ROOFBBees Give to Community

A Pine Mountain Lake women’s club known for helping others has a name that could be misunderstood. The Royal Order of Full Blown Bitches has given away about $100,000 since it was founded in 1994 by three women sitting around a table complaining about life in general. One of them made the following comment: “All we ever do is bitch, bitch, bitch. We should start our own club”

None of those three women still belongs to the club (one died and the other two moved out of the area), but their idea has evolved into a social and philanthropic group with about 70 members who call themselves ROOFBBs, pronounced roof-bees.

Their main fund-raisers are weekly dinners at the Pine Mountain Lake Country Club during televised Monday Night Football games and an annual golf tournament.

In addition to giving away $2,000 in scholarships each year and donating to such agencies as the Mountain Women’s Resource Center in Sonora, the women look for people who are destitute and need help. “People know who we are and that we have money to spend,” said President Jackie Baker. “They find us when someone needs help.” In addition to Baker, the board of directors includes Nancy Whitefield, vice president; Leanna Mattea, secretary; Patty Stevens, treasurer; and Bettie Hunt, historian.

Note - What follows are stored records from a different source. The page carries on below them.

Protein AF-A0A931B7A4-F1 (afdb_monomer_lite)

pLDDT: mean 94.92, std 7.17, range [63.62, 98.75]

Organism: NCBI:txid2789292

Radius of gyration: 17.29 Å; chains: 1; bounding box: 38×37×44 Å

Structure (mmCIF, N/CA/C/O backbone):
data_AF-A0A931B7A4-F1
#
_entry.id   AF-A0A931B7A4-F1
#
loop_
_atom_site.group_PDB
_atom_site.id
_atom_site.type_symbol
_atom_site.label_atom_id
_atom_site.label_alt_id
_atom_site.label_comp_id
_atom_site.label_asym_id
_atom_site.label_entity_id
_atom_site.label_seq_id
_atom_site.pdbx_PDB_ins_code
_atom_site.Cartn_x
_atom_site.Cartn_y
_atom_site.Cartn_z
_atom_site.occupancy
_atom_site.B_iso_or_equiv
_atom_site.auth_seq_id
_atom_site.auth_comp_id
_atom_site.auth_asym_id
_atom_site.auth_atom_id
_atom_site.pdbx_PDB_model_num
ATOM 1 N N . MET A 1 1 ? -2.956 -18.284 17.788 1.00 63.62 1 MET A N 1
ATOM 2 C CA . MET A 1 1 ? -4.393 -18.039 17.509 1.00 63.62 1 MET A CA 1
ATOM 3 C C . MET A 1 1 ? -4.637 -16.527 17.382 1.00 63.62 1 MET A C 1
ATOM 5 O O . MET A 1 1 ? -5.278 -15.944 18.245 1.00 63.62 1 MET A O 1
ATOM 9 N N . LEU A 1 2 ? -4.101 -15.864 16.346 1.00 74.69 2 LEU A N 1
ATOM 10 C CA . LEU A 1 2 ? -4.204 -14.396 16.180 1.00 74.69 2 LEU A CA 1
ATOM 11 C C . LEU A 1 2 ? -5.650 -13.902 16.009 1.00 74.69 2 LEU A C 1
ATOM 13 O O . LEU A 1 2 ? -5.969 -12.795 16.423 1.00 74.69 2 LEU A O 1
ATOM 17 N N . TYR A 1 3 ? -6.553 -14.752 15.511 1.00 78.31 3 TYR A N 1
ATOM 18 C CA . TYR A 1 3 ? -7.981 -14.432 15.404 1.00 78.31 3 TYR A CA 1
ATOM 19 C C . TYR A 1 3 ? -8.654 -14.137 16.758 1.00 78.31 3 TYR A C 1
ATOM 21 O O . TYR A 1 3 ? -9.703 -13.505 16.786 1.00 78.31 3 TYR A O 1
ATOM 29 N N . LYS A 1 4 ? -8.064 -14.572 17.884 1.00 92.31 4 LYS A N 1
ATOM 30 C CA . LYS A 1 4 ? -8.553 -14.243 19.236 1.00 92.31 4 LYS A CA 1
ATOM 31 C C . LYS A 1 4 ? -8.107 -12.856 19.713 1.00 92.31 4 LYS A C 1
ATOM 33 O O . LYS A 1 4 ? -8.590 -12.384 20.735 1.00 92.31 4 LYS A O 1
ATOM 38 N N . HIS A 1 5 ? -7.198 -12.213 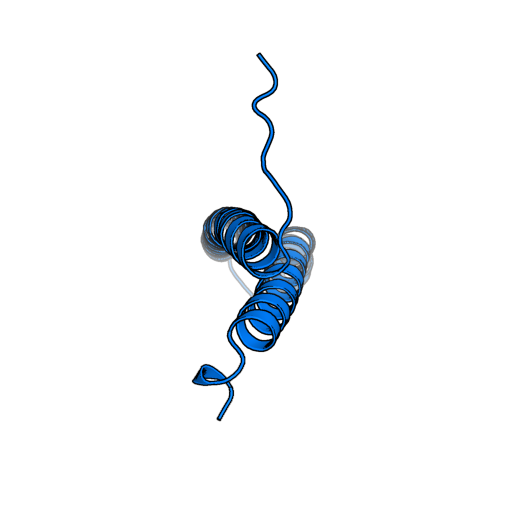18.981 1.00 95.12 5 HIS A N 1
ATOM 39 C CA . HIS A 1 5 ? -6.609 -10.918 19.311 1.00 95.12 5 HIS A CA 1
ATOM 40 C C . HIS A 1 5 ? -6.689 -9.988 18.086 1.00 95.12 5 HIS A C 1
ATOM 42 O O . HIS A 1 5 ? -5.665 -9.674 17.478 1.00 95.12 5 HIS A O 1
ATOM 48 N N . PRO A 1 6 ? -7.900 -9.547 17.695 1.00 94.56 6 PRO A N 1
ATOM 49 C CA . PRO A 1 6 ? -8.126 -8.819 16.443 1.00 94.56 6 PRO A CA 1
ATOM 50 C C . PRO A 1 6 ? -7.327 -7.514 16.342 1.00 94.56 6 PRO A C 1
ATOM 52 O O . PRO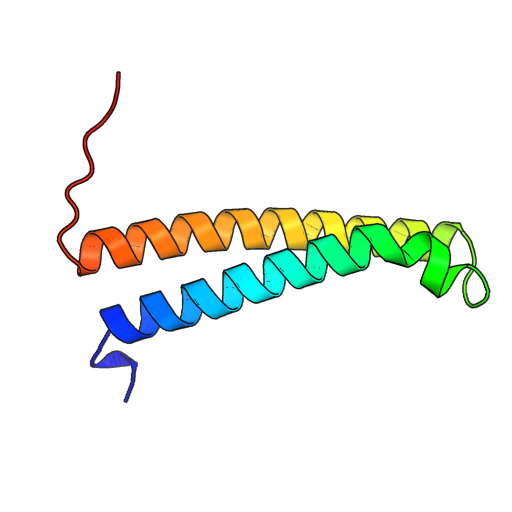 A 1 6 ? -6.902 -7.151 15.251 1.00 94.56 6 PRO A O 1
ATOM 55 N N . LEU A 1 7 ? -7.059 -6.841 17.468 1.00 95.81 7 LEU A N 1
ATOM 56 C CA . LEU A 1 7 ? -6.212 -5.646 17.491 1.00 95.81 7 LEU A CA 1
ATOM 57 C C . LEU A 1 7 ? -4.760 -5.955 17.090 1.00 95.81 7 LEU A C 1
ATOM 59 O O . LEU A 1 7 ? -4.166 -5.203 16.324 1.00 95.81 7 LEU A O 1
ATOM 63 N N . MET A 1 8 ? -4.199 -7.072 17.571 1.00 96.31 8 MET A N 1
ATOM 64 C CA . MET A 1 8 ? -2.849 -7.498 17.182 1.00 96.31 8 MET A CA 1
ATOM 65 C C . MET A 1 8 ? -2.808 -7.827 15.691 1.00 96.31 8 MET A C 1
ATOM 67 O O . MET A 1 8 ? -1.930 -7.350 14.984 1.00 96.31 8 MET A O 1
ATOM 71 N N . LEU A 1 9 ? -3.816 -8.556 15.198 1.00 95.94 9 LEU A N 1
ATOM 72 C CA . LEU A 1 9 ? -3.929 -8.883 13.778 1.00 95.94 9 LEU A CA 1
ATOM 73 C C . LEU A 1 9 ? -4.014 -7.626 12.898 1.00 95.94 9 LEU A C 1
ATOM 75 O O . LEU A 1 9 ? -3.309 -7.543 11.896 1.00 95.94 9 LEU A O 1
ATOM 79 N N . ALA A 1 10 ? -4.848 -6.647 13.260 1.00 96.31 10 ALA A N 1
ATOM 80 C CA . ALA A 1 10 ? -4.962 -5.395 12.511 1.00 96.31 10 ALA A CA 1
ATOM 81 C C . ALA A 1 10 ? -3.617 -4.654 12.458 1.00 96.31 10 ALA A C 1
ATOM 83 O O . ALA A 1 10 ? -3.189 -4.219 11.389 1.00 96.31 10 ALA A O 1
ATOM 84 N N . ARG A 1 11 ? -2.913 -4.592 13.591 1.00 96.06 11 ARG A N 1
ATOM 85 C CA . ARG A 1 11 ? -1.611 -3.933 13.690 1.00 96.06 11 ARG A CA 1
ATOM 86 C C . ARG A 1 11 ? -0.532 -4.630 12.855 1.00 96.06 11 ARG A C 1
ATOM 88 O O . ARG A 1 11 ? 0.210 -3.952 12.147 1.00 96.06 11 ARG A O 1
ATOM 95 N N . ASP A 1 12 ? -0.485 -5.961 12.878 1.00 97.00 12 ASP A N 1
ATOM 96 C CA . ASP A 1 12 ? 0.445 -6.754 12.064 1.00 97.00 12 ASP A CA 1
ATOM 97 C C . ASP A 1 12 ? 0.190 -6.544 10.566 1.00 97.00 12 ASP A C 1
ATOM 99 O O . ASP A 1 12 ? 1.117 -6.287 9.795 1.00 97.00 12 ASP A O 1
ATOM 103 N N . VAL A 1 13 ? -1.079 -6.592 10.144 1.00 97.31 13 VAL A N 1
ATOM 104 C CA . VAL A 1 13 ? -1.460 -6.356 8.745 1.00 97.31 13 VAL A CA 1
ATOM 105 C C . VAL A 1 13 ? -1.120 -4.928 8.317 1.00 97.31 13 VAL A C 1
ATOM 107 O O . VAL A 1 13 ? -0.659 -4.743 7.189 1.00 97.31 13 VAL A O 1
ATOM 110 N N . ARG A 1 14 ? -1.282 -3.925 9.194 1.00 97.94 14 ARG A N 1
ATOM 111 C CA . ARG A 1 14 ? -0.882 -2.543 8.888 1.00 97.94 14 ARG A CA 1
ATOM 112 C C . ARG A 1 14 ? 0.612 -2.471 8.586 1.00 97.94 14 ARG A C 1
ATOM 114 O O . ARG A 1 14 ? 0.976 -1.962 7.530 1.00 97.94 14 ARG A O 1
ATOM 121 N N . TYR A 1 15 ? 1.460 -3.040 9.445 1.00 98.31 15 TYR A N 1
ATOM 122 C CA . TYR A 1 15 ? 2.911 -3.039 9.230 1.00 98.31 15 TYR A CA 1
ATOM 123 C C . TYR A 1 15 ? 3.317 -3.761 7.943 1.00 98.31 15 TYR A C 1
ATOM 125 O O . TYR A 1 15 ? 4.162 -3.267 7.195 1.00 98.31 15 TYR A O 1
ATOM 133 N N . LEU A 1 16 ? 2.689 -4.900 7.644 1.00 98.19 16 LEU A N 1
ATOM 134 C CA . LEU A 1 16 ? 2.937 -5.624 6.397 1.00 98.19 16 LEU A CA 1
ATOM 135 C C . LEU A 1 16 ? 2.526 -4.802 5.168 1.00 98.19 16 LEU A C 1
ATOM 137 O O . LEU A 1 16 ? 3.264 -4.761 4.182 1.00 98.19 16 LEU A O 1
ATOM 141 N N . ALA A 1 17 ? 1.376 -4.127 5.220 1.00 98.38 17 ALA A N 1
ATOM 142 C CA . ALA A 1 17 ? 0.879 -3.303 4.123 1.00 98.38 17 ALA A CA 1
ATOM 143 C C . ALA A 1 17 ? 1.743 -2.050 3.905 1.00 98.38 17 ALA A C 1
ATOM 145 O O . ALA A 1 17 ? 2.071 -1.727 2.764 1.00 98.38 17 ALA A O 1
ATOM 146 N N . GLU A 1 18 ? 2.162 -1.376 4.978 1.00 98.69 18 GLU A N 1
ATOM 147 C CA . GLU A 1 18 ? 3.065 -0.219 4.928 1.00 98.69 18 GLU A CA 1
ATOM 148 C C . GLU A 1 18 ? 4.439 -0.596 4.368 1.00 98.69 18 GLU A C 1
ATOM 150 O O . GLU A 1 18 ? 4.941 0.066 3.456 1.00 98.69 18 GLU A O 1
ATOM 155 N N . GLY A 1 19 ? 5.022 -1.696 4.856 1.00 98.69 19 GLY A N 1
ATOM 156 C CA . GLY A 1 19 ? 6.287 -2.218 4.343 1.00 98.69 19 GLY A CA 1
ATOM 157 C C . GLY A 1 19 ? 6.197 -2.584 2.861 1.00 98.69 19 GLY A C 1
ATOM 158 O O . GLY A 1 19 ? 7.057 -2.199 2.069 1.00 98.69 19 GLY A O 1
ATOM 159 N N . SER A 1 20 ? 5.111 -3.248 2.460 1.00 98.44 20 SER A N 1
ATOM 160 C CA . SER A 1 20 ? 4.862 -3.602 1.058 1.00 98.44 20 SER A CA 1
ATOM 161 C C . SER A 1 20 ? 4.681 -2.362 0.177 1.00 98.44 20 SER A C 1
ATOM 163 O O . SER A 1 20 ? 5.221 -2.304 -0.927 1.00 98.44 20 SER A O 1
ATOM 165 N N . LEU A 1 21 ? 3.967 -1.337 0.660 1.00 98.75 21 LEU A N 1
ATOM 166 C CA . LEU A 1 21 ? 3.791 -0.071 -0.055 1.00 98.75 21 LEU A CA 1
ATOM 167 C C . LEU A 1 21 ? 5.133 0.632 -0.268 1.00 98.75 21 LEU A C 1
ATOM 169 O O . LEU A 1 21 ? 5.415 1.126 -1.363 1.00 98.75 21 LEU A O 1
ATOM 173 N N . GLN A 1 22 ? 5.971 0.665 0.768 1.00 98.62 22 GLN A N 1
ATOM 174 C CA . GLN A 1 22 ? 7.302 1.250 0.676 1.00 98.62 22 GLN A CA 1
ATOM 175 C C . GLN A 1 22 ? 8.181 0.479 -0.314 1.00 98.62 22 GLN A C 1
ATOM 177 O O . GLN A 1 22 ? 8.888 1.096 -1.117 1.00 98.62 22 GLN A O 1
ATOM 182 N N . ALA A 1 23 ? 8.103 -0.853 -0.311 1.00 98.25 23 ALA A N 1
ATOM 183 C CA . ALA A 1 23 ? 8.800 -1.698 -1.272 1.00 98.25 23 ALA A CA 1
ATOM 184 C C . ALA A 1 23 ? 8.342 -1.423 -2.713 1.00 98.25 23 ALA A C 1
ATOM 186 O O . ALA A 1 23 ? 9.188 -1.210 -3.578 1.00 98.25 23 ALA A O 1
ATOM 187 N N . ALA A 1 24 ? 7.032 -1.333 -2.969 1.00 98.06 24 ALA A N 1
ATOM 188 C CA . ALA A 1 24 ? 6.489 -1.024 -4.294 1.00 98.06 24 ALA A CA 1
ATOM 189 C C . ALA A 1 24 ? 6.963 0.346 -4.811 1.00 98.06 24 ALA A C 1
ATOM 191 O O . ALA A 1 24 ? 7.417 0.458 -5.949 1.00 98.06 24 ALA A O 1
ATOM 192 N N . ARG A 1 25 ? 6.942 1.381 -3.958 1.00 98.12 25 ARG A N 1
ATOM 193 C CA . ARG A 1 25 ? 7.460 2.722 -4.295 1.00 98.12 25 ARG A CA 1
ATOM 194 C C . ARG A 1 25 ? 8.954 2.704 -4.609 1.00 98.12 25 ARG A C 1
ATOM 196 O O . ARG A 1 25 ? 9.385 3.332 -5.572 1.00 98.12 25 ARG A O 1
ATOM 203 N N . SER A 1 26 ? 9.726 1.969 -3.811 1.00 98.31 26 SER A N 1
ATOM 204 C CA . SER A 1 26 ? 11.178 1.839 -3.982 1.00 98.31 26 SER A CA 1
ATOM 205 C C . SER A 1 26 ? 11.539 1.032 -5.230 1.00 98.31 26 SER A C 1
ATOM 207 O O . SER A 1 26 ? 12.537 1.313 -5.887 1.00 98.31 26 SER A O 1
ATOM 209 N N . ALA A 1 27 ? 10.738 0.024 -5.572 1.00 97.31 27 ALA A N 1
ATOM 210 C CA . ALA A 1 27 ? 10.895 -0.738 -6.802 1.00 97.31 27 ALA A CA 1
ATOM 211 C C . ALA A 1 27 ? 10.556 0.128 -8.022 1.00 97.31 27 ALA A C 1
ATOM 213 O O . ALA A 1 27 ? 11.339 0.176 -8.962 1.00 97.31 27 ALA A O 1
ATOM 214 N N . TYR A 1 28 ? 9.454 0.884 -7.982 1.00 98.25 28 TYR A N 1
ATOM 215 C CA . TYR A 1 28 ? 9.075 1.802 -9.060 1.00 98.25 28 TYR A CA 1
ATOM 216 C C . TYR A 1 28 ? 10.164 2.846 -9.348 1.00 98.25 28 TYR A C 1
ATOM 218 O O . TYR A 1 28 ? 10.522 3.062 -10.504 1.00 98.25 28 TYR A O 1
ATOM 226 N N . SER A 1 29 ? 10.717 3.485 -8.310 1.00 98.12 29 SER A N 1
ATOM 227 C CA . SER A 1 29 ? 11.708 4.556 -8.487 1.00 98.12 29 SER A CA 1
ATOM 228 C C . SER A 1 29 ? 13.046 4.069 -9.044 1.00 98.12 29 SER A C 1
ATOM 230 O O . SER A 1 29 ? 13.734 4.839 -9.711 1.00 98.12 29 SER A O 1
ATOM 232 N N . ARG A 1 30 ? 13.410 2.804 -8.797 1.00 97.69 30 ARG A N 1
ATOM 233 C CA . ARG A 1 30 ? 14.702 2.232 -9.207 1.00 97.69 30 ARG A CA 1
ATOM 234 C C . ARG A 1 30 ? 14.632 1.362 -10.459 1.00 97.69 30 ARG A C 1
ATOM 236 O O . ARG A 1 30 ? 15.636 1.244 -11.154 1.00 97.69 30 ARG A O 1
ATOM 243 N N . ALA A 1 31 ? 13.457 0.823 -10.796 1.00 97.19 31 ALA A N 1
ATOM 244 C CA . ALA A 1 31 ? 13.287 -0.168 -11.859 1.00 97.19 31 ALA A CA 1
ATOM 245 C C . ALA A 1 31 ? 13.876 0.261 -13.209 1.00 97.19 31 ALA A C 1
ATOM 247 O O . ALA A 1 31 ? 14.498 -0.555 -13.873 1.00 97.19 31 ALA A O 1
ATOM 248 N N . ARG A 1 32 ? 13.734 1.529 -13.618 1.00 96.88 32 ARG A N 1
ATOM 249 C CA . ARG A 1 32 ? 14.295 1.984 -14.905 1.00 96.88 32 ARG A CA 1
ATOM 250 C C . ARG A 1 32 ? 15.808 1.847 -14.982 1.00 96.88 32 ARG A C 1
ATOM 252 O O . ARG A 1 32 ? 16.315 1.528 -16.043 1.00 96.88 32 ARG A O 1
ATOM 259 N N . VAL A 1 33 ? 16.506 2.115 -13.883 1.00 97.69 33 VAL A N 1
ATOM 260 C CA . VAL A 1 33 ? 17.970 2.054 -13.834 1.00 97.69 33 VAL A CA 1
ATOM 261 C C . VAL A 1 33 ? 18.423 0.618 -13.611 1.00 97.69 33 VAL A C 1
ATOM 263 O O . VAL A 1 33 ? 19.275 0.131 -14.337 1.00 97.69 33 VAL A O 1
ATOM 266 N N . GLU A 1 34 ? 17.820 -0.078 -12.646 1.00 97.38 34 GLU A N 1
ATOM 267 C CA . GLU A 1 34 ? 18.216 -1.443 -12.277 1.00 97.38 34 GLU A CA 1
ATOM 268 C C . GLU A 1 34 ? 17.915 -2.480 -13.373 1.00 97.38 34 GLU A C 1
ATOM 270 O O . GLU A 1 34 ? 18.548 -3.530 -13.400 1.00 97.38 34 GLU A O 1
ATOM 275 N N . LEU A 1 35 ? 16.952 -2.213 -14.265 1.00 97.31 35 LEU A N 1
ATOM 276 C CA . LEU A 1 35 ? 16.504 -3.168 -15.287 1.00 97.31 35 LEU A CA 1
ATOM 277 C C . LEU A 1 35 ? 16.936 -2.810 -16.717 1.00 97.31 35 LEU A C 1
ATOM 279 O O . LEU A 1 35 ? 16.757 -3.642 -17.604 1.00 97.31 35 LEU A O 1
ATOM 283 N N . ALA A 1 36 ? 17.490 -1.614 -16.952 1.00 97.38 36 ALA A N 1
ATOM 284 C CA . ALA A 1 36 ? 17.811 -1.112 -18.296 1.00 97.38 36 ALA A CA 1
ATOM 285 C C . ALA A 1 36 ? 18.751 -2.031 -19.091 1.00 97.38 36 ALA A C 1
ATOM 287 O O . ALA A 1 36 ? 18.555 -2.204 -20.290 1.00 97.38 36 ALA A O 1
ATOM 288 N N . ASP A 1 37 ? 19.726 -2.652 -18.426 1.00 97.75 37 ASP A N 1
ATOM 289 C CA . ASP A 1 37 ? 20.707 -3.532 -19.077 1.00 97.75 37 ASP A CA 1
ATOM 290 C C . ASP A 1 37 ? 20.195 -4.969 -19.286 1.00 97.75 37 ASP A C 1
ATOM 292 O O . ASP A 1 37 ? 20.886 -5.806 -19.869 1.00 97.75 37 ASP A O 1
ATOM 296 N N . HIS A 1 38 ? 18.992 -5.282 -18.796 1.00 97.81 38 HIS A N 1
ATOM 297 C CA . HIS A 1 38 ? 18.468 -6.648 -18.745 1.00 97.81 38 HIS A CA 1
ATOM 298 C C . HIS A 1 38 ? 17.189 -6.856 -19.562 1.00 97.81 38 HIS A C 1
ATOM 300 O O . HIS A 1 38 ? 16.884 -7.996 -19.906 1.00 97.81 38 HIS A O 1
ATOM 306 N N . PHE A 1 39 ? 16.436 -5.794 -19.862 1.00 98.00 39 PHE A N 1
ATOM 307 C CA . PHE A 1 39 ? 15.112 -5.889 -20.479 1.00 98.00 39 PHE A CA 1
ATOM 308 C C . PHE A 1 39 ? 14.853 -4.750 -21.466 1.00 98.00 39 PHE A C 1
ATOM 310 O O . PHE A 1 39 ? 15.404 -3.657 -21.340 1.00 98.00 39 PHE A O 1
ATOM 317 N N . GLU A 1 40 ? 13.959 -4.978 -22.429 1.00 98.06 40 GLU A N 1
ATOM 318 C CA . GLU A 1 40 ? 13.536 -3.944 -23.368 1.00 98.06 40 GLU A CA 1
ATOM 319 C C . GLU A 1 40 ? 12.746 -2.825 -22.660 1.00 98.06 40 GLU A C 1
ATOM 321 O O . GLU A 1 40 ? 12.017 -3.090 -21.696 1.00 98.06 40 GLU A O 1
ATOM 326 N N . PRO A 1 41 ? 12.794 -1.572 -23.162 1.00 97.31 41 PRO A N 1
ATOM 327 C CA . PRO A 1 41 ? 12.096 -0.444 -22.541 1.00 97.31 41 PRO A CA 1
ATOM 328 C C . PRO A 1 41 ? 10.600 -0.686 -22.306 1.00 97.31 41 PRO A C 1
ATOM 330 O O . PRO A 1 41 ? 10.081 -0.340 -21.247 1.00 97.31 41 PRO A O 1
ATOM 333 N N . HIS A 1 42 ? 9.916 -1.326 -23.259 1.00 97.44 42 HIS A N 1
ATOM 334 C CA . HIS A 1 42 ? 8.492 -1.637 -23.136 1.00 97.44 42 HIS A CA 1
ATOM 335 C C . HIS A 1 42 ? 8.203 -2.612 -21.982 1.00 97.44 42 HIS A C 1
ATOM 337 O O . HIS A 1 42 ? 7.291 -2.375 -21.192 1.00 97.44 42 HIS A O 1
ATOM 343 N N . THR A 1 43 ? 9.031 -3.646 -21.814 1.00 98.25 43 THR A N 1
ATOM 344 C CA . THR A 1 43 ? 8.948 -4.607 -20.701 1.00 98.25 43 THR A CA 1
ATOM 345 C C . THR A 1 43 ? 9.113 -3.901 -19.347 1.00 98.25 43 THR A C 1
ATOM 347 O O . THR A 1 43 ? 8.394 -4.177 -18.382 1.00 98.25 43 THR A O 1
ATOM 350 N N . ILE A 1 44 ? 10.027 -2.927 -19.268 1.00 98.31 44 ILE A N 1
ATOM 351 C CA . ILE A 1 44 ? 10.225 -2.104 -18.066 1.00 98.31 44 ILE A CA 1
ATOM 352 C C . ILE A 1 44 ? 8.994 -1.223 -17.799 1.00 98.31 44 ILE A C 1
ATOM 354 O O . ILE A 1 44 ? 8.565 -1.099 -16.651 1.00 98.31 44 ILE A O 1
ATOM 358 N N . GLU A 1 45 ? 8.398 -0.623 -18.831 1.00 98.25 45 GLU A N 1
ATOM 359 C CA . GLU A 1 45 ? 7.182 0.189 -18.701 1.00 98.25 45 GLU A CA 1
ATOM 360 C C . GLU A 1 45 ? 5.982 -0.612 -18.188 1.00 98.25 45 GLU A C 1
ATOM 362 O O . GLU A 1 45 ? 5.257 -0.137 -17.309 1.00 98.25 45 GLU A O 1
ATOM 367 N N . GLU A 1 46 ? 5.789 -1.836 -18.682 1.00 98.00 46 GLU A N 1
ATOM 368 C CA . GLU A 1 46 ? 4.766 -2.747 -18.164 1.00 98.00 46 GLU A CA 1
ATOM 369 C C . GLU A 1 46 ? 4.989 -3.035 -16.679 1.00 98.00 46 GLU A C 1
ATOM 371 O O . GLU A 1 46 ? 4.061 -2.931 -15.870 1.00 98.00 46 GLU A O 1
ATOM 376 N N . ARG A 1 47 ? 6.239 -3.298 -16.284 1.00 97.25 47 ARG A N 1
ATOM 377 C CA . ARG A 1 47 ? 6.573 -3.553 -14.882 1.00 97.25 47 ARG A CA 1
ATOM 378 C C . ARG A 1 47 ? 6.334 -2.336 -13.986 1.00 97.25 47 ARG A C 1
ATOM 380 O O . ARG A 1 47 ? 5.832 -2.488 -12.869 1.00 97.25 47 ARG A O 1
ATOM 387 N N . LEU A 1 48 ? 6.661 -1.133 -14.461 1.00 98.38 48 LEU A N 1
ATOM 388 C CA . LEU A 1 48 ? 6.364 0.119 -13.758 1.00 98.38 48 LEU A CA 1
ATOM 389 C C . LEU A 1 48 ? 4.858 0.295 -13.547 1.00 98.38 48 LEU A C 1
ATOM 391 O O . LEU A 1 48 ? 4.444 0.692 -12.457 1.00 98.38 48 LEU A O 1
ATOM 395 N N . ARG A 1 49 ? 4.037 -0.047 -14.547 1.00 98.38 49 ARG A N 1
ATOM 396 C CA . ARG A 1 49 ? 2.575 -0.006 -14.424 1.00 98.38 49 ARG A CA 1
ATOM 397 C C . ARG A 1 49 ? 2.085 -0.930 -13.310 1.00 98.38 49 ARG A C 1
ATOM 399 O O . ARG A 1 49 ? 1.342 -0.474 -12.446 1.00 98.38 49 ARG A O 1
ATOM 406 N N . THR A 1 50 ? 2.588 -2.165 -13.248 1.00 97.88 50 THR A N 1
ATOM 407 C CA . THR A 1 50 ? 2.255 -3.101 -12.162 1.00 97.88 50 THR A CA 1
ATOM 408 C C . THR A 1 50 ? 2.635 -2.549 -10.787 1.00 97.88 50 THR A C 1
ATOM 410 O O . THR A 1 50 ? 1.834 -2.609 -9.858 1.00 97.88 50 THR A O 1
ATOM 413 N N . TYR A 1 51 ? 3.832 -1.971 -10.627 1.00 97.75 51 TYR A N 1
ATOM 414 C CA . TYR A 1 51 ? 4.220 -1.369 -9.345 1.00 97.75 51 TYR A CA 1
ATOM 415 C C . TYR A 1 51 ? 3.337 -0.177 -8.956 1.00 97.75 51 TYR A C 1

The women require documentation before helping people, and they give away things, not money. For instance, when a woman needed gas to visit her husband in an out-of-area care home, they set up an arrangement with a gas station owner to keep her supplied with gas.

Another woman was helped the same way so she could visit the Bay Area for cancer treatments. They give about 50 low-income children each $25 gift certificates for a shopping spree in December, and provide gifts for the eight participants in Tuolumne General Hospital’s Adult Day Health Care program in Groveland. Last December they learned about a family in which the mother and older children all worked but still couldn’t afford firewood and other necessities. They gave the family a cord of oak firewood, gift certificates for clothes and groceries and movie passes.

“They were so grateful,” Baker said. “That kind of thing is what we are all about.”